Exercise details
Start at the line below containing "ATOM 33 O O" and stop at the line containing "ATOM 47 C C". Repeat every line of that stretch exactly, and nothing outside it.

Data to examine
▼
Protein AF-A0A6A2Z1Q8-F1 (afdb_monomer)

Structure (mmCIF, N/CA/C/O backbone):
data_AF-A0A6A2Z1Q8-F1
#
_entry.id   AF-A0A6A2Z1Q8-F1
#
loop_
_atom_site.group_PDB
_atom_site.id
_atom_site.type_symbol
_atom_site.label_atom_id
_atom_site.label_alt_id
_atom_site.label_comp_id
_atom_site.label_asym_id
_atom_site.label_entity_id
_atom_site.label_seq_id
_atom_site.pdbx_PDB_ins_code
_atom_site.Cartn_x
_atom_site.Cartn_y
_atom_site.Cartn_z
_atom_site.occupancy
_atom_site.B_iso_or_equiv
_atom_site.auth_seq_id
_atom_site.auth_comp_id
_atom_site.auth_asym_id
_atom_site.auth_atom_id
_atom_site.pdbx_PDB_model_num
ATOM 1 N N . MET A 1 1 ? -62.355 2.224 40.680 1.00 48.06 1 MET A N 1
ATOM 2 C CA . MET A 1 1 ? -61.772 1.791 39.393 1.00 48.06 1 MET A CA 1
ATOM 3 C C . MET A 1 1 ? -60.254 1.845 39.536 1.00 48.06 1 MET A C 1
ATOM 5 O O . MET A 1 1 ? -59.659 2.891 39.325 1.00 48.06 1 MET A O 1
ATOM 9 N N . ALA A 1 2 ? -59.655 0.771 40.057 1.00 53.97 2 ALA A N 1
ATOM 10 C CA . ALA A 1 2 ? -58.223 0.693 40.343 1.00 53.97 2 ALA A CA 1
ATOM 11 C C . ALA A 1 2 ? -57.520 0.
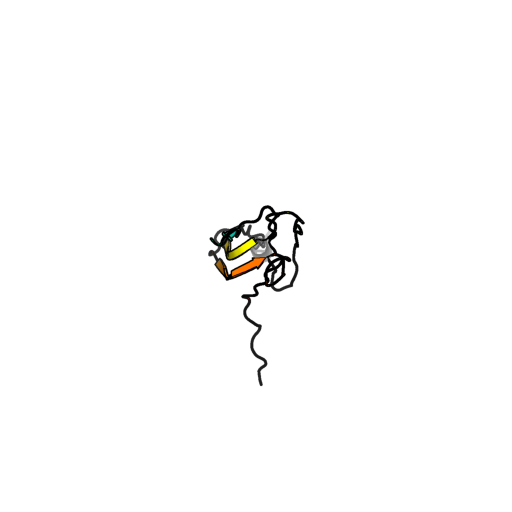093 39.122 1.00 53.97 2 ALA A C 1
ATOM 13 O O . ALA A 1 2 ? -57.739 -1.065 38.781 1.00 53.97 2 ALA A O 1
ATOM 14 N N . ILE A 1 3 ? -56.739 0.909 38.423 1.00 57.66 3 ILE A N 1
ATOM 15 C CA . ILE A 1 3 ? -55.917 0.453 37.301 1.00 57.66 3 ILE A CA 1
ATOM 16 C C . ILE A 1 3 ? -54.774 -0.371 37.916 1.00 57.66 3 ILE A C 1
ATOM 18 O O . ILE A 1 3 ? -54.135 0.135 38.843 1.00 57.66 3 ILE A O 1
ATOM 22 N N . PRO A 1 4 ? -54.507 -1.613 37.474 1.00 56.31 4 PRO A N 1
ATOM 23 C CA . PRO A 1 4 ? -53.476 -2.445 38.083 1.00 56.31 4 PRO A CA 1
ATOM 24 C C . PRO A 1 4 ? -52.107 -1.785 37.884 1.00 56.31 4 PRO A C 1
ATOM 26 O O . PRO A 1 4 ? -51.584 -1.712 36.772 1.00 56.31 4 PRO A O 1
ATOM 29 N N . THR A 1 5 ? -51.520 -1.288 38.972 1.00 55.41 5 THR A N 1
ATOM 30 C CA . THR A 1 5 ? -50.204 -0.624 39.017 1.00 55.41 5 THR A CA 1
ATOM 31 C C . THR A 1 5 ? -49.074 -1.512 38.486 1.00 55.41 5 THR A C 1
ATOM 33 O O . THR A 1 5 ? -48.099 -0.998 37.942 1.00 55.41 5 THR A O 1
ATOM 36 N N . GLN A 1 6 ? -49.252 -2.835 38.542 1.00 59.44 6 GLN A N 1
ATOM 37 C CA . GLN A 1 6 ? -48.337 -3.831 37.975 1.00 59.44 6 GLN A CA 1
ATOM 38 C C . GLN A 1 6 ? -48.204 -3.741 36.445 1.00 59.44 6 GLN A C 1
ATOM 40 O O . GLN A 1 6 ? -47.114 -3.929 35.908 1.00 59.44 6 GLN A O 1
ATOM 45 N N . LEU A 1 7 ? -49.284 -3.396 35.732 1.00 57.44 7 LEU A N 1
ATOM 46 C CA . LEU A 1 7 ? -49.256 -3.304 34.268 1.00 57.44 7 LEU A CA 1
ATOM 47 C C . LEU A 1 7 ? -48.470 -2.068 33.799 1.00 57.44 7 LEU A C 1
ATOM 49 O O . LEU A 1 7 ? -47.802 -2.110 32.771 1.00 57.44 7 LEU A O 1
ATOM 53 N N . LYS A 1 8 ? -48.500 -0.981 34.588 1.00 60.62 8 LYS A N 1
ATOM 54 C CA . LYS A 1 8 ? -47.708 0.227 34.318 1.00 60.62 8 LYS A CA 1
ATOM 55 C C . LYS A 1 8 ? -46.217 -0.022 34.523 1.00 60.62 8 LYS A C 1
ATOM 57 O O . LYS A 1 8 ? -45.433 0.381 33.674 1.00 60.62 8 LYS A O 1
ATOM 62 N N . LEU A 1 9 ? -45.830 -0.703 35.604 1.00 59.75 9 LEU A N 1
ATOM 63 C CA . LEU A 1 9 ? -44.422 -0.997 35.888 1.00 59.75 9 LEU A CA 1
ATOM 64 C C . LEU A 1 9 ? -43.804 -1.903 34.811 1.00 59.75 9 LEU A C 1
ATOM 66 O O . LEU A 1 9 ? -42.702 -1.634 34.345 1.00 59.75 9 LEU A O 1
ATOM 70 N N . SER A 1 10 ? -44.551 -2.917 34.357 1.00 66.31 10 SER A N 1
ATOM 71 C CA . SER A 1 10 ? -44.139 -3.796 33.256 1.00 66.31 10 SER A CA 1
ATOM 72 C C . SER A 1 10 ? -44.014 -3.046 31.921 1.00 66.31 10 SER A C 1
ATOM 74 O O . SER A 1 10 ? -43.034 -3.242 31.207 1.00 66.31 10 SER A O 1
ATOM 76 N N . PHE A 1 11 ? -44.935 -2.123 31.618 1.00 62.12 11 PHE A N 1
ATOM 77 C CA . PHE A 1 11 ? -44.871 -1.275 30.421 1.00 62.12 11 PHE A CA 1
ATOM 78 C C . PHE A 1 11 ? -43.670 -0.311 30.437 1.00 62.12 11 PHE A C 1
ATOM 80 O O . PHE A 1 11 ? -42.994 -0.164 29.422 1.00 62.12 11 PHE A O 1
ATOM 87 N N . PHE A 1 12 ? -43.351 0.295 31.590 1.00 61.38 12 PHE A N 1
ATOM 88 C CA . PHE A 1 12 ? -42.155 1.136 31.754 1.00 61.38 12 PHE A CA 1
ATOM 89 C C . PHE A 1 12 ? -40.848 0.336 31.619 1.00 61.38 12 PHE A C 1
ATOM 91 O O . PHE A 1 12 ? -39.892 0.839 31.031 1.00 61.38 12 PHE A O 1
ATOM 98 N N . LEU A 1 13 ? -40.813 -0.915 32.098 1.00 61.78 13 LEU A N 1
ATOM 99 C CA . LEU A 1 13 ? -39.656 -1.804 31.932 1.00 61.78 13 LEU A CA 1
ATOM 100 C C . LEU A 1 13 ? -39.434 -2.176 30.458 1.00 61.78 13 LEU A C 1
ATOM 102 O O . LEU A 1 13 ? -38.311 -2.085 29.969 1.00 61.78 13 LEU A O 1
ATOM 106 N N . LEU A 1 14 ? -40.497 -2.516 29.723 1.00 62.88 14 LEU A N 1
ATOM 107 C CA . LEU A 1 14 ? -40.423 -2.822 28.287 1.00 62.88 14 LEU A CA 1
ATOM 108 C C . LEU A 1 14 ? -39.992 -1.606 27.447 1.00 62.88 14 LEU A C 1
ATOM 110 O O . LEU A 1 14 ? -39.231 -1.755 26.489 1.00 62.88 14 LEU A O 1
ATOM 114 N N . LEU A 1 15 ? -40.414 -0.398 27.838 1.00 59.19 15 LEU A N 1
▲
▼
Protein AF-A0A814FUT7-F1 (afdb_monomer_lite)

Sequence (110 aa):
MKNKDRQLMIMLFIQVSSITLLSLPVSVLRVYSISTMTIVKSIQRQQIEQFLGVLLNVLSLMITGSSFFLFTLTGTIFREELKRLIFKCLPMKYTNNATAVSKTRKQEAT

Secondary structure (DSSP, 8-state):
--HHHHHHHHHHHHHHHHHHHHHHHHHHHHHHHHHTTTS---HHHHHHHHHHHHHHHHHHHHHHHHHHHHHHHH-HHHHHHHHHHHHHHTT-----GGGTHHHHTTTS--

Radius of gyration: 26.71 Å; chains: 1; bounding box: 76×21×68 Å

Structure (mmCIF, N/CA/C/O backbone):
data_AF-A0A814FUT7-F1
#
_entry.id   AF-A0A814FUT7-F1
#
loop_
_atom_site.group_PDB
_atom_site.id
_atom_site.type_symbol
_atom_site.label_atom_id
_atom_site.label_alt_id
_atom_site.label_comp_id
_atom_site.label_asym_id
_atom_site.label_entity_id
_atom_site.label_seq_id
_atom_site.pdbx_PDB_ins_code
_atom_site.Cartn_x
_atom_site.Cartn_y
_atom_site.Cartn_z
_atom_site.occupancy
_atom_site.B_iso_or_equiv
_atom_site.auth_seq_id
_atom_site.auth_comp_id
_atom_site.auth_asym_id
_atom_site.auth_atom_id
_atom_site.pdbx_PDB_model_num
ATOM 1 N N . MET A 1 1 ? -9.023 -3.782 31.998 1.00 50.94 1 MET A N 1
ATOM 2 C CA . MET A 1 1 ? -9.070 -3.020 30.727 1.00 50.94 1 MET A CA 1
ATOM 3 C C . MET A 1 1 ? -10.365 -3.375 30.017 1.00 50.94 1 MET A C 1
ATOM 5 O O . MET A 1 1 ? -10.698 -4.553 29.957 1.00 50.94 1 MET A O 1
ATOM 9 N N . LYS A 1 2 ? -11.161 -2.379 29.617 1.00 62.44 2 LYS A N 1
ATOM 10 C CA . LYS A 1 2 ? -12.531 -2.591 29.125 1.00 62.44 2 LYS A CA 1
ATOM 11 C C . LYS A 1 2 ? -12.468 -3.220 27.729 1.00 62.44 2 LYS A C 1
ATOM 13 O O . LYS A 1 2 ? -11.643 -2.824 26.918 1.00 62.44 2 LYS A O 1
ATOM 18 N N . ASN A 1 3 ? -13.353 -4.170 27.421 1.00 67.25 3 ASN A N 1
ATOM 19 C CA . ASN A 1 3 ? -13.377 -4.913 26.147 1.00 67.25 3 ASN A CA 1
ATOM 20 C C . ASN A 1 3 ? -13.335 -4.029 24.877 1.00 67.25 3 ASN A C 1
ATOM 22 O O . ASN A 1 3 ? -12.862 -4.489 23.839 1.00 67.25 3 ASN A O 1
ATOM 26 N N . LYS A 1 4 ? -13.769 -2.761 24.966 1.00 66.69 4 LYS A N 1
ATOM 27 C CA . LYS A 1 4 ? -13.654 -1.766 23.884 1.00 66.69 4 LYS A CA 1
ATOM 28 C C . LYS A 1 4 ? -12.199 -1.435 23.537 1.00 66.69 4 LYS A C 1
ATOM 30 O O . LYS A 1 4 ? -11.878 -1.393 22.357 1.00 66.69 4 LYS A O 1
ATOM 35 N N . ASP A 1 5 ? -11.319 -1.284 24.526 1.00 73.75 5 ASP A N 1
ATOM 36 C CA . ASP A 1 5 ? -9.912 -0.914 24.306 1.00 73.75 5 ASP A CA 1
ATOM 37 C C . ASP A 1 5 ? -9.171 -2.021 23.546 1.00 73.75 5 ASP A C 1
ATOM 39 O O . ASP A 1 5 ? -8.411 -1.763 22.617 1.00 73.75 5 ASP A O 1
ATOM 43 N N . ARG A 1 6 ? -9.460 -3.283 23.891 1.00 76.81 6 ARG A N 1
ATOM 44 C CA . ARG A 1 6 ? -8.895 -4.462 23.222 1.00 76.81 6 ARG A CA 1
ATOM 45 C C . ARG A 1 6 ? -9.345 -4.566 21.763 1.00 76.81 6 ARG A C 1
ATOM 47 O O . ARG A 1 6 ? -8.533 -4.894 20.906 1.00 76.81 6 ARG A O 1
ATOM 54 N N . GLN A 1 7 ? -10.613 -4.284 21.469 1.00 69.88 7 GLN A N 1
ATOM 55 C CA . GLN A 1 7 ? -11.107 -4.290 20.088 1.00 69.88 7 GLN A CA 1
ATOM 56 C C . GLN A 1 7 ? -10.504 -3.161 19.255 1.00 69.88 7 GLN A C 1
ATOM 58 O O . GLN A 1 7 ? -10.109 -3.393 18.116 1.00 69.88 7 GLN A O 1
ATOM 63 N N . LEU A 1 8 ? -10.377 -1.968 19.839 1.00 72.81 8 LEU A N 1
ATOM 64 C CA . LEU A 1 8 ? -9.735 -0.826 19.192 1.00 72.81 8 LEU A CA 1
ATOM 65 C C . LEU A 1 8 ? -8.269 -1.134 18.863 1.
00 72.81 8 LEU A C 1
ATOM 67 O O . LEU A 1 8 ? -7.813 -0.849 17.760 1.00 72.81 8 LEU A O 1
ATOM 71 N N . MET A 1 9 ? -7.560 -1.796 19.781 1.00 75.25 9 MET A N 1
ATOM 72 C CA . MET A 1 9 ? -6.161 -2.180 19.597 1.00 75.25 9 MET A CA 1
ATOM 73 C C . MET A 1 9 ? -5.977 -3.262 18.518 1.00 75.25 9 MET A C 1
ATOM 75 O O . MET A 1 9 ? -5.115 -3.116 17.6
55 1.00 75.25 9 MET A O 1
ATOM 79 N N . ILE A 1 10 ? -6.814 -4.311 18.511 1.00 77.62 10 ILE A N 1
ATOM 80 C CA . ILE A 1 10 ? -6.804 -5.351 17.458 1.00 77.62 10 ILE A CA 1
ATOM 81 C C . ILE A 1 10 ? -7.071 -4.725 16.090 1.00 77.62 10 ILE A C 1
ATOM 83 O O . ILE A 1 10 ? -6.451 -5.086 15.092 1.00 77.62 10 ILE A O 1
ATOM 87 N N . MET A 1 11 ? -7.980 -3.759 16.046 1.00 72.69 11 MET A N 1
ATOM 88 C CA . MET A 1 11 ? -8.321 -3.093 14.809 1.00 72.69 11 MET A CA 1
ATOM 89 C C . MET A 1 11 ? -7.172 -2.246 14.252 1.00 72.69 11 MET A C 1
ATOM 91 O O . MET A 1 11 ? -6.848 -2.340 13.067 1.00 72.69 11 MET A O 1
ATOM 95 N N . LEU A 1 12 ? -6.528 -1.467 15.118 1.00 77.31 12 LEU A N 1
▲
Solution
ATOM 33 O O . THR A 1 5 ? -48.099 -0.998 37.942 1.00 55.41 5 THR A O 1
ATOM 36 N N . GLN A 1 6 ? -49.252 -2.835 38.542 1.00 59.44 6 GLN A N 1
ATOM 37 C CA . GLN A 1 6 ? -48.337 -3.831 37.975 1.00 59.44 6 GLN A CA 1
ATOM 38 C C . GLN A 1 6 ? -48.204 -3.741 36.445 1.00 59.44 6 GLN A C 1
ATOM 40 O O . GLN A 1 6 ? -47.114 -3.929 35.908 1.00 59.44 6 GLN A O 1
ATOM 45 N N . LEU A 1 7 ? -49.284 -3.396 35.732 1.00 57.44 7 LEU A N 1
ATOM 46 C CA . LEU A 1 7 ? -49.256 -3.304 34.268 1.00 57.44 7 LEU A CA 1
ATOM 47 C C . LEU A 1 7 ? -48.470 -2.068 33.799 1.00 57.44 7 LEU A C 1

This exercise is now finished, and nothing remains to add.